On 2 February 2012 21:15, dsimcha <dsimcha@yahoo.com> wrote:
On Thursday, 2 February 2012 at 18:06:24 UTC, Manu wrote:
On 2 February 2012 17:40, dsimcha <dsimcha@yahoo.com> wrote:

On Thursday, 2 February 2012 at 04:38:49 UTC, Robert Jacques wrote:

An XML parser would probably want some kind of stack segment growth
schedule, which, IIRC isn't supported by RegionAllocator.

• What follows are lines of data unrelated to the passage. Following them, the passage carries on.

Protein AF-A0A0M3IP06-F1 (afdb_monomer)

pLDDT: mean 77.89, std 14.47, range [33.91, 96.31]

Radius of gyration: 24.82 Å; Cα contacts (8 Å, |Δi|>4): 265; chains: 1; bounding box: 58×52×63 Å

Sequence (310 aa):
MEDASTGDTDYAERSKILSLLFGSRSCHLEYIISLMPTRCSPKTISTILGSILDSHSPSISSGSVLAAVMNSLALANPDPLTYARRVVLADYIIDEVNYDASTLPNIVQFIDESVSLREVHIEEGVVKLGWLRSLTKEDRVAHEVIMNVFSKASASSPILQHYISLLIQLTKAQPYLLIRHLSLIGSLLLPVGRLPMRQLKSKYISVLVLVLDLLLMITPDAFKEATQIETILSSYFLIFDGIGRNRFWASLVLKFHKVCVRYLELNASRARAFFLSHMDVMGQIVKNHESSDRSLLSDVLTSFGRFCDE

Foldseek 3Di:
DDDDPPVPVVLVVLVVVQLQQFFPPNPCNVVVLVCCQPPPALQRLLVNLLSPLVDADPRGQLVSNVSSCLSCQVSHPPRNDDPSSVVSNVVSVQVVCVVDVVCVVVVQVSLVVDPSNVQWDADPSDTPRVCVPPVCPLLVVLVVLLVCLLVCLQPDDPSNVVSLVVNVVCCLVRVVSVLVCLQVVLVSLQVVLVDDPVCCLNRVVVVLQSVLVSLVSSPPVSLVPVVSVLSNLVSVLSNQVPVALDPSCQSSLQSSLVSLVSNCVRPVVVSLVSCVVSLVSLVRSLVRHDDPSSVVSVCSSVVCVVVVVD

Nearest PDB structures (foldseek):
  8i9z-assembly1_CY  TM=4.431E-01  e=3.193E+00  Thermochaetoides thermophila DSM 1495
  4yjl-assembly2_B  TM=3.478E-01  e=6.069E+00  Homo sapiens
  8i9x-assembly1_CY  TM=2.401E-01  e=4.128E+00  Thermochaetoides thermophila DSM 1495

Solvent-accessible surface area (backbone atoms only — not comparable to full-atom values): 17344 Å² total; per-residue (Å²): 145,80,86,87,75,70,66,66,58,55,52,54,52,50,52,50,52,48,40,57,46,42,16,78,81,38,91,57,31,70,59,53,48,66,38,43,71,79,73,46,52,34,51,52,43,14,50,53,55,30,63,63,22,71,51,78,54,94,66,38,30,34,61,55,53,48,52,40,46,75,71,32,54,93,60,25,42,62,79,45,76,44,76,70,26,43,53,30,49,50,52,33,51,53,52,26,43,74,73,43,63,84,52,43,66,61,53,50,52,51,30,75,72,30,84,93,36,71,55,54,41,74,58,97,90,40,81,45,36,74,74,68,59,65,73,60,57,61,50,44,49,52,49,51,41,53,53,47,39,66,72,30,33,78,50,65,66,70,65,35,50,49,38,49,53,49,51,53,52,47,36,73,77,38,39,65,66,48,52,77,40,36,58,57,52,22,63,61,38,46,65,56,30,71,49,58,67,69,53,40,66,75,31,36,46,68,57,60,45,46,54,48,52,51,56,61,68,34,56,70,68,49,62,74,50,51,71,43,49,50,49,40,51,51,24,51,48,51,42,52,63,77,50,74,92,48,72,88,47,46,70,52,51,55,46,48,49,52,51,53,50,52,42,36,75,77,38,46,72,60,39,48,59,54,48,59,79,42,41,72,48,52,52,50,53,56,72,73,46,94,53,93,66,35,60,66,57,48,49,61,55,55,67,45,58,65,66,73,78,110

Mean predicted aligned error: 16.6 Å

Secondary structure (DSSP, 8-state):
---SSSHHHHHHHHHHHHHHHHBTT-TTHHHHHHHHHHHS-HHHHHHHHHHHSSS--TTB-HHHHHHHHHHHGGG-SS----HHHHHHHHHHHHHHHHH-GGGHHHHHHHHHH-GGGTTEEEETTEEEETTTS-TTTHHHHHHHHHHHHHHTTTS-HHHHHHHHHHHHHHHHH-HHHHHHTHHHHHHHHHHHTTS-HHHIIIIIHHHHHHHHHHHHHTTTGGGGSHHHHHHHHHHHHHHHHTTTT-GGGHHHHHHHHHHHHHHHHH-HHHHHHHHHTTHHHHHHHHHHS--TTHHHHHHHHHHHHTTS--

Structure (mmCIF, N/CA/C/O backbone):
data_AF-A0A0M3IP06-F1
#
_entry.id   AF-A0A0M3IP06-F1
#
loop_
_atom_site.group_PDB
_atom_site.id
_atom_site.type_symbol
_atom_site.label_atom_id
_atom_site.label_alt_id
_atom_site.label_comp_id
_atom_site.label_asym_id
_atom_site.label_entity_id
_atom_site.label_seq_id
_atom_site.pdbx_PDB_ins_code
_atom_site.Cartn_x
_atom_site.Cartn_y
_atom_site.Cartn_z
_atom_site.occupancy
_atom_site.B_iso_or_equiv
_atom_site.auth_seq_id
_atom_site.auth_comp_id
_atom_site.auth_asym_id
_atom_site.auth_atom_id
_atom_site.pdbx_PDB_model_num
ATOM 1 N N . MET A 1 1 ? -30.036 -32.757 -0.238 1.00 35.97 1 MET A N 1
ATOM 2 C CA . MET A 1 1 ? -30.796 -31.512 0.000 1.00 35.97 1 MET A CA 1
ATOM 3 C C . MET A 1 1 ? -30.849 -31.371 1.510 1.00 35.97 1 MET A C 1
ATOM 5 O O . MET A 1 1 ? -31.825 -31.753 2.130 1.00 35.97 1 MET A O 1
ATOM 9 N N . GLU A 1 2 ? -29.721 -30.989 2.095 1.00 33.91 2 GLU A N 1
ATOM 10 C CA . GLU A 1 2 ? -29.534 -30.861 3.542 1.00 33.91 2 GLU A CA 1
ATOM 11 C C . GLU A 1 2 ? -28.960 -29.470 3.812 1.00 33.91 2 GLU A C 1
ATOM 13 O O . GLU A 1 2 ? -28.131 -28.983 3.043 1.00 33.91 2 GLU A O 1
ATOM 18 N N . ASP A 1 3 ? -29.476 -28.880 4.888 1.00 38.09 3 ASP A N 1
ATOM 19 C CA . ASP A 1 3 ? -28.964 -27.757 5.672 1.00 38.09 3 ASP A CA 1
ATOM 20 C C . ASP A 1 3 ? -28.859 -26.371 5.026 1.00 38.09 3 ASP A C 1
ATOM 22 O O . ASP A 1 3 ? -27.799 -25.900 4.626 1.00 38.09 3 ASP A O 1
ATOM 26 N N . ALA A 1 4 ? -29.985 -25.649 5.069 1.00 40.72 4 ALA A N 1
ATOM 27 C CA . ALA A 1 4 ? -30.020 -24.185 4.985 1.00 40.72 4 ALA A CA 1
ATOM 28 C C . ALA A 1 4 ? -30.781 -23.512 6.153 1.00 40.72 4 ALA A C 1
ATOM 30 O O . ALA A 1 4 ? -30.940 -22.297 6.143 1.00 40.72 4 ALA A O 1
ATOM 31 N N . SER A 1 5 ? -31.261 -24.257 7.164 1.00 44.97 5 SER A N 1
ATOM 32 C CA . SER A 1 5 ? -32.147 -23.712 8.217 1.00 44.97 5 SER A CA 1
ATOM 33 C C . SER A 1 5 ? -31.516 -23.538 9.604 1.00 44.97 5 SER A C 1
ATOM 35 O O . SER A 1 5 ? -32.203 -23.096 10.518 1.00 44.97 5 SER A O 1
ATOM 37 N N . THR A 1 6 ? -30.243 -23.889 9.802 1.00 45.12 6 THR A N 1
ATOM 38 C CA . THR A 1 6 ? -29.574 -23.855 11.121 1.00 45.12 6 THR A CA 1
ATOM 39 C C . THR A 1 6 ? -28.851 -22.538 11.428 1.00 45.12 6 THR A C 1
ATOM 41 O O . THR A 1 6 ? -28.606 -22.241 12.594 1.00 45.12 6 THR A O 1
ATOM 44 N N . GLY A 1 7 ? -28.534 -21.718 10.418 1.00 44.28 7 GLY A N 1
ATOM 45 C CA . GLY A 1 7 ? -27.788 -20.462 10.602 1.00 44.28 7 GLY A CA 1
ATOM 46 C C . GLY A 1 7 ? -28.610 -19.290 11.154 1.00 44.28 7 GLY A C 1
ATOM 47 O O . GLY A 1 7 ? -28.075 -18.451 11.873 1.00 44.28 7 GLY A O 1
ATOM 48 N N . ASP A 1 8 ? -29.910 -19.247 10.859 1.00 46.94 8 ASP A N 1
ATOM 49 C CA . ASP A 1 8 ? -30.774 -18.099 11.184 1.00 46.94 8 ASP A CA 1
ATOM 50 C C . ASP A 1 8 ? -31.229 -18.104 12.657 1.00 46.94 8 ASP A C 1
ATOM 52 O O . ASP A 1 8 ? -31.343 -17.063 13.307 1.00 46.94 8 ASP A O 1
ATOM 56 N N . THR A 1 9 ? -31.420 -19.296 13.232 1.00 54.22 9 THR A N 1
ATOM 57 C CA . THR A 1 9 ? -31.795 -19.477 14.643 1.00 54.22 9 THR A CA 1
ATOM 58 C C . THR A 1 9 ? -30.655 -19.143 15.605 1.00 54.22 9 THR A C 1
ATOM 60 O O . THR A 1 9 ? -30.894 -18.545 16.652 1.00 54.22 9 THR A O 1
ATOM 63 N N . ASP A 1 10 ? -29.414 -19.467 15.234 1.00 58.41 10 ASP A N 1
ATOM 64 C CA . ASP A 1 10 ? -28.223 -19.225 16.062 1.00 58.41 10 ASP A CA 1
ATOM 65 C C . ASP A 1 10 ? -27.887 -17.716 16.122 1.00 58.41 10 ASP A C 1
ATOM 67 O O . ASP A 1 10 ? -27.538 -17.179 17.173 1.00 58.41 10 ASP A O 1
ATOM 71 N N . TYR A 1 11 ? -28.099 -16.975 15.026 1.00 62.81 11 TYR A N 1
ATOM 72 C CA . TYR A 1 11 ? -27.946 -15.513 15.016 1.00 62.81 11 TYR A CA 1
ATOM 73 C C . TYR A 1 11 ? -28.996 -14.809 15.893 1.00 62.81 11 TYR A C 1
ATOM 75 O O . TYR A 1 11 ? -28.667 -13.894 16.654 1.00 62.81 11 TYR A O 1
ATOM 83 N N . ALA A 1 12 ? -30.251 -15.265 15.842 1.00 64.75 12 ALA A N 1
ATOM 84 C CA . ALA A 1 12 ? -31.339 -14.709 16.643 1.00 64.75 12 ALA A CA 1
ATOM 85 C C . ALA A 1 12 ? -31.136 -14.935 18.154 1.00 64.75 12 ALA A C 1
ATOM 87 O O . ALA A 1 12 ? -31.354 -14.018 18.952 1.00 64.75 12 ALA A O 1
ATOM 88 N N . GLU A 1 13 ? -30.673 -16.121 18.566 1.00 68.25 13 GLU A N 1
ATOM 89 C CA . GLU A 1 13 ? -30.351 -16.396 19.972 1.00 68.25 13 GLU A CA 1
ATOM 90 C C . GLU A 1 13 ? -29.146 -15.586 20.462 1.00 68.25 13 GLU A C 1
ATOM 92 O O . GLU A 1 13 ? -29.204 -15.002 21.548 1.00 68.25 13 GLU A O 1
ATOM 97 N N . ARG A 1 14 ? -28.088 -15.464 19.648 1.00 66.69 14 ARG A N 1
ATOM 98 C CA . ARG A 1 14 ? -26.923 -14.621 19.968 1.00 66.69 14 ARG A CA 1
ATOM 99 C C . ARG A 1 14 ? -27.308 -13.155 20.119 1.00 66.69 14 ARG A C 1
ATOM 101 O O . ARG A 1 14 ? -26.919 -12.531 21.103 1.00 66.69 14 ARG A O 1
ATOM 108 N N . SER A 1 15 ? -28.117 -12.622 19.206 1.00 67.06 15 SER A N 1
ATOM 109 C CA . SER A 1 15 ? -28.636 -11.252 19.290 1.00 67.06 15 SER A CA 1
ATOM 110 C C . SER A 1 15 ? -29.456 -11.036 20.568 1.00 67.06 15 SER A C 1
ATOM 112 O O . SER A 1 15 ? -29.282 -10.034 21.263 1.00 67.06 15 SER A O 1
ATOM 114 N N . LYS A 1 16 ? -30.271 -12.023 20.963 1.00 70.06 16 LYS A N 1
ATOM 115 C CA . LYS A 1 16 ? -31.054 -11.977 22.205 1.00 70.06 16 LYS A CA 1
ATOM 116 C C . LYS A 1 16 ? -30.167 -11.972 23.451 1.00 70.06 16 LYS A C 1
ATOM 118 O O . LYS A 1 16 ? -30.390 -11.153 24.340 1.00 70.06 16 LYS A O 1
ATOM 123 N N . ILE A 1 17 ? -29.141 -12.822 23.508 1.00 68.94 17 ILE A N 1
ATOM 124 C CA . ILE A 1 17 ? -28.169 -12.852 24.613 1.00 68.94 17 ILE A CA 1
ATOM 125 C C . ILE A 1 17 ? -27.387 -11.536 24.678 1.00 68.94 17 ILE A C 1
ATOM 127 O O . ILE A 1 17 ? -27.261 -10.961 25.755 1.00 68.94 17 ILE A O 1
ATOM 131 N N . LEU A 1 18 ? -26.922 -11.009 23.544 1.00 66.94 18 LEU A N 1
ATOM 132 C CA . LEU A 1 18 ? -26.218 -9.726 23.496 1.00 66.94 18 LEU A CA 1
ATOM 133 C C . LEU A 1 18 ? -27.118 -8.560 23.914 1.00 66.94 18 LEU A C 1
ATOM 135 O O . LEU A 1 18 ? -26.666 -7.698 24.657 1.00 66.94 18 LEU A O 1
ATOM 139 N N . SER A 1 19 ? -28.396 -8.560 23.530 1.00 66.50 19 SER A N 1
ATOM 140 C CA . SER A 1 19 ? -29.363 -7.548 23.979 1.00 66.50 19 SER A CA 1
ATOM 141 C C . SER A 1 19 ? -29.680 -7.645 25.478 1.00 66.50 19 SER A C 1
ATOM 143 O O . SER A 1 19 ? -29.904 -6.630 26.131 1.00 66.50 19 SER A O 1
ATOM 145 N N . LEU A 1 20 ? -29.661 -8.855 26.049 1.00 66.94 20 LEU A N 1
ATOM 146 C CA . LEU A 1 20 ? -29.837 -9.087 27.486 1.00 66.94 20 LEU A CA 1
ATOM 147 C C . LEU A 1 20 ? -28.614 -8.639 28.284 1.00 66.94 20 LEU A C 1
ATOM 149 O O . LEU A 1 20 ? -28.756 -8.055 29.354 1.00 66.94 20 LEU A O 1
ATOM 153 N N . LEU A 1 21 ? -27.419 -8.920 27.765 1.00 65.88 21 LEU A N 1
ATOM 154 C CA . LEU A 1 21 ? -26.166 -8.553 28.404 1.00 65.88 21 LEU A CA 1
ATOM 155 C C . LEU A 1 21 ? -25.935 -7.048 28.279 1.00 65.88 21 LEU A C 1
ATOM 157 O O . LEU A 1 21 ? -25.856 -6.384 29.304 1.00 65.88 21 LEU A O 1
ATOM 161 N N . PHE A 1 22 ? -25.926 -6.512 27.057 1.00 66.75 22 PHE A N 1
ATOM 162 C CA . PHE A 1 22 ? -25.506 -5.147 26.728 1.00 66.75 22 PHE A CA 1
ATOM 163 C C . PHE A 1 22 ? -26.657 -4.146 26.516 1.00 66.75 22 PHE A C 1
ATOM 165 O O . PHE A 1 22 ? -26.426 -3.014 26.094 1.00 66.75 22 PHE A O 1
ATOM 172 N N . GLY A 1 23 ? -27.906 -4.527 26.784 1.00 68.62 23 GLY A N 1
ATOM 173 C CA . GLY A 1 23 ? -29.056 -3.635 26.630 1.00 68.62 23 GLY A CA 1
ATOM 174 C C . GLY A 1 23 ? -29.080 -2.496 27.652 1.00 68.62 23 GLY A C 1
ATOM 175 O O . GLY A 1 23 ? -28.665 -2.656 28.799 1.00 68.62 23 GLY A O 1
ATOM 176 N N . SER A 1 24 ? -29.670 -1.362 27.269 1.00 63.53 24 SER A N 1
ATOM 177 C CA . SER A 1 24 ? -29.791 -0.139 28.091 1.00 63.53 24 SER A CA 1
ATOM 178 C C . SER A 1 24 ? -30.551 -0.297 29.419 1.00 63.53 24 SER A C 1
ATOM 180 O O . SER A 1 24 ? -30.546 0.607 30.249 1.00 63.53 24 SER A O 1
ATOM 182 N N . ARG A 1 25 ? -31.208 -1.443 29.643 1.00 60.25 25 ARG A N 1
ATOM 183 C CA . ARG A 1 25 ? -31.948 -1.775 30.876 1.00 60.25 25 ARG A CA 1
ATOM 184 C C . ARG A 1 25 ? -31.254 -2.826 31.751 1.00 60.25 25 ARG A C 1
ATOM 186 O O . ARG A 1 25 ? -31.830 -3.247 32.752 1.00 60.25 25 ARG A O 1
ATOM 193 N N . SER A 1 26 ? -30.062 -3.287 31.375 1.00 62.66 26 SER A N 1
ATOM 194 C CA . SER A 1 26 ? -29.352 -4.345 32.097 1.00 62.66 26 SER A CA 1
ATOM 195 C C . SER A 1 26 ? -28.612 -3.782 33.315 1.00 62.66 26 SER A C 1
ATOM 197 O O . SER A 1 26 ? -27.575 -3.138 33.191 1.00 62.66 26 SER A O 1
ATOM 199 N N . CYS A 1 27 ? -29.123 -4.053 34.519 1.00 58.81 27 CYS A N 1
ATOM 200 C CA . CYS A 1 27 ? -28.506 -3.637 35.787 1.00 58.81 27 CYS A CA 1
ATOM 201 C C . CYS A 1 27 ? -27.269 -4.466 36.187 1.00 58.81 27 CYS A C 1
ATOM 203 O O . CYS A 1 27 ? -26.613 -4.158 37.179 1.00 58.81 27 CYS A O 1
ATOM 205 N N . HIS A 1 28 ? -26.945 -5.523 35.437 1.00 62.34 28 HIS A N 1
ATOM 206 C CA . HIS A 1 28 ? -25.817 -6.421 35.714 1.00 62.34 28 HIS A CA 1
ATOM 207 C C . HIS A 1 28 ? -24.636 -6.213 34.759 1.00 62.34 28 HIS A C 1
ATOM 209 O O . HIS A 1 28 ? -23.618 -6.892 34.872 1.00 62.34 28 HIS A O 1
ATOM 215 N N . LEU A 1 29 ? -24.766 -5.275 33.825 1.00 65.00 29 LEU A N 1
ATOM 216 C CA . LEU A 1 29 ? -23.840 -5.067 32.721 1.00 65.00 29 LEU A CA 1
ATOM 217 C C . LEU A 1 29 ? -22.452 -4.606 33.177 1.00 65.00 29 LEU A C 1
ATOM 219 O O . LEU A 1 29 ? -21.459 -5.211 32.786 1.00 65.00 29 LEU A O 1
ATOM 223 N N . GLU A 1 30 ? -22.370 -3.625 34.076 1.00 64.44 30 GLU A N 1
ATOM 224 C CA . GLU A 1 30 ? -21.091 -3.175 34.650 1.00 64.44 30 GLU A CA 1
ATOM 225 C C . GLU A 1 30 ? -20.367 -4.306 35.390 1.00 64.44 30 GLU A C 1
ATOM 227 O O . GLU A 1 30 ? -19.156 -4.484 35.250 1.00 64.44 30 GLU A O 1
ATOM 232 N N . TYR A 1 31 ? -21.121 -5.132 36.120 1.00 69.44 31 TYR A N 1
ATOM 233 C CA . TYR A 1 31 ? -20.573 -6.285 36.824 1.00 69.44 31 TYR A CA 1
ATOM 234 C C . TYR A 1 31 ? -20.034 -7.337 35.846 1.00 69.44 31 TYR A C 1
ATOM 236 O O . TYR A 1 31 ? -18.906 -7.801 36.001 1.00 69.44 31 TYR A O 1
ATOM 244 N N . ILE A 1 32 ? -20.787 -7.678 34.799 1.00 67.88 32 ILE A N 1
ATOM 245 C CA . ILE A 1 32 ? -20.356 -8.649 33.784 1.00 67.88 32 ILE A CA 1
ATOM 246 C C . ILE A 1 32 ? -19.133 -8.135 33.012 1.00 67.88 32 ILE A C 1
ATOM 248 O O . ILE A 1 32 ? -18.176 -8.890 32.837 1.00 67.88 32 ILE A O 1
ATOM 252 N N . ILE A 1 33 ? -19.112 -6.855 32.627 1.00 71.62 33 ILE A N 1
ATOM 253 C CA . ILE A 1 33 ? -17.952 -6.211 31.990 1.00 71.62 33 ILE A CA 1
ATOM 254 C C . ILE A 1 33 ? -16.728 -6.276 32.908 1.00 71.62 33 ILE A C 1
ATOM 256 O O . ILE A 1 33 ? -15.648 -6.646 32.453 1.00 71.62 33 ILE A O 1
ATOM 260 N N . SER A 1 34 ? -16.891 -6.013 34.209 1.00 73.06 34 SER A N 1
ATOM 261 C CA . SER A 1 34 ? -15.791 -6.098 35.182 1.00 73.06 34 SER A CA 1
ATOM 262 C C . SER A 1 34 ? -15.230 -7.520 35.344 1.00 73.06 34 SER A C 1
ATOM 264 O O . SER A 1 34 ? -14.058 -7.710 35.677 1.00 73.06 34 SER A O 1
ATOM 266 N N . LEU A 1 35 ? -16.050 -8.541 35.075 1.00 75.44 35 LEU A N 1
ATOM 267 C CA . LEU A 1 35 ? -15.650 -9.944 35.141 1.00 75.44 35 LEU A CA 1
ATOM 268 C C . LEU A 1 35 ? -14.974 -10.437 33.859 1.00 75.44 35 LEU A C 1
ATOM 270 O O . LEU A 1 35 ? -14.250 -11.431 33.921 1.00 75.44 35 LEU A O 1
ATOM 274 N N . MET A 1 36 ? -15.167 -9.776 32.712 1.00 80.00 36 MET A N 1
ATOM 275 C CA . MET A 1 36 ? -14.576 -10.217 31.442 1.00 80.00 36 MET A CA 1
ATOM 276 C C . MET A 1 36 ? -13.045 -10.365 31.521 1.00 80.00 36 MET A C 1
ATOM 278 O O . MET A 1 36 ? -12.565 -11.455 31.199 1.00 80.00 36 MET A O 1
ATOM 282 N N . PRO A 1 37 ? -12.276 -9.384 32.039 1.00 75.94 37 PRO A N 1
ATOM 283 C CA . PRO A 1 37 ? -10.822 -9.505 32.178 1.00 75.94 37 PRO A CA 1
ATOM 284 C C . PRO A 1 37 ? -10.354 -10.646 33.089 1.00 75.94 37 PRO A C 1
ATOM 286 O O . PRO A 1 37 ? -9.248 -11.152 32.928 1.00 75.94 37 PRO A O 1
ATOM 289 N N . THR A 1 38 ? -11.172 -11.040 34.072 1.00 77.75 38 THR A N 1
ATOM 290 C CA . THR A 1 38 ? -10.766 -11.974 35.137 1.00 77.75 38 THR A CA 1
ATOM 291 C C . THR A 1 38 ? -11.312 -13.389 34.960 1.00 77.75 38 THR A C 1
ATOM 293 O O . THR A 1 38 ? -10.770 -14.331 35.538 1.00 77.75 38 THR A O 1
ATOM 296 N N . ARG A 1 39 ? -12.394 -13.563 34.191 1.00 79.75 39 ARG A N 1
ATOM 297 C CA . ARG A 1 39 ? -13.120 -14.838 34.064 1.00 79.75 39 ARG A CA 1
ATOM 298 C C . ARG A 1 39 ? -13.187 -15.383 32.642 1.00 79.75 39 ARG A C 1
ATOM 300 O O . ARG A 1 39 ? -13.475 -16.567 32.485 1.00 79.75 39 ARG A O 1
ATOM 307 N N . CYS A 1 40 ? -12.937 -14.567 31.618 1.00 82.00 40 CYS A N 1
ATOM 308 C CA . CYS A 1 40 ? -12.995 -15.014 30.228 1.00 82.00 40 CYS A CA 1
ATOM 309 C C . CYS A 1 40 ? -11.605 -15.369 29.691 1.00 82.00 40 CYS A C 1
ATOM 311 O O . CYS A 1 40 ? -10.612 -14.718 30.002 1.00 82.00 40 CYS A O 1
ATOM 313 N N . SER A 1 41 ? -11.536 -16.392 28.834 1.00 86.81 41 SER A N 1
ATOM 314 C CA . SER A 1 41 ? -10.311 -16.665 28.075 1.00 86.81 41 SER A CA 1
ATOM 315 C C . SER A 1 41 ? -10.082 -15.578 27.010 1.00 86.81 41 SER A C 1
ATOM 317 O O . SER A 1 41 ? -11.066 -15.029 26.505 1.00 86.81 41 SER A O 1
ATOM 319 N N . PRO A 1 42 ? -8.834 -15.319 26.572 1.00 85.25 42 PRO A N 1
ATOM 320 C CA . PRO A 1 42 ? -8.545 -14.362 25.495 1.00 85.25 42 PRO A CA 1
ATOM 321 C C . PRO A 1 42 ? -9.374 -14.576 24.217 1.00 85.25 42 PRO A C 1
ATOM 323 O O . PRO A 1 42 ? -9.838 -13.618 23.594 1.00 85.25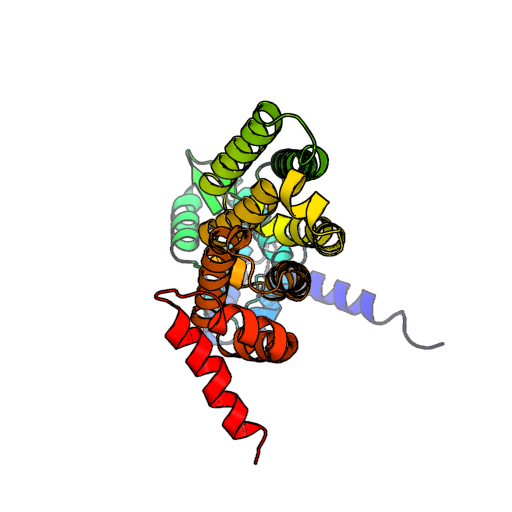 42 PRO A O 1
ATOM 326 N N . LYS A 1 43 ? -9.633 -15.842 23.858 1.00 84.12 43 LYS A N 1
ATOM 327 C CA . LYS A 1 43 ? -10.464 -16.222 22.704 1.00 84.12 43 LYS A CA 1
ATOM 328 C C . LYS A 1 43 ? -11.943 -15.909 22.930 1.00 84.12 43 LYS A C 1
ATOM 330 O O . LYS A 1 43 ? -12.637 -15.472 22.013 1.00 84.12 43 LYS A O 1
ATOM 335 N N . THR A 1 44 ? -12.426 -16.113 24.153 1.00 82.69 44 THR A N 1
ATOM 336 C CA . THR A 1 44 ? -13.797 -15.774 24.550 1.00 82.69 44 THR A CA 1
ATOM 337 C C . THR A 1 44 ? -14.007 -14.264 24.512 1.00 82.69 44 THR A C 1
ATOM 339 O O . THR A 1 44 ? -14.989 -13.815 23.932 1.00 82.69 44 THR A O 1
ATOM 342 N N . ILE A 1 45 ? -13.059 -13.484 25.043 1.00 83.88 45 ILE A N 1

at least assuming we're targeting PCs and not embedded devices.


I don't know about the implications of your decision, but comment makes me
feel uneasy.

I don't know how you can possibly make that assumption? Have you looked
around at the devices people actually use these days?
PC's are an endangered and dying species... I couldn't imagine a worse
assumption if it influences the application of D on different systems.

I'm not saying that embedded isn't important.  It's just that for low level stuff like memory management it requires a completely different mindset.  RegionAllocator is meant to be fast and simple at the expense of space efficiency.  In embedded you'd probably want completely different tradeoffs.  Depending on how deeply embedded, space efficiency might be the most important thing.  I don't know exactly what tradeoffs you'd want, though, since I don't do embedded development.  My guess is that you'd want something completely different, not RegionAllocator plus a few tweaks that would complicate it for PC use.  Therefore, I designed RegionAllocator for PCs with no consideration for embedded environments.

Okay, this reasoning seems sound to me. I wonder though, is it easy/possible/compatible to plug a new back end in for embedded systems? It should definitely conserve memory at all costs, but above all, it needs to be fast.
Short term embedded platforms will surely have some lenience with memory size, but demand high performance.

What sort of overheads are we talking about for these allocators? I wonder what the minimum footprint of a D app would be, ie. exe size + minimum memory allocation for the runtime/etc?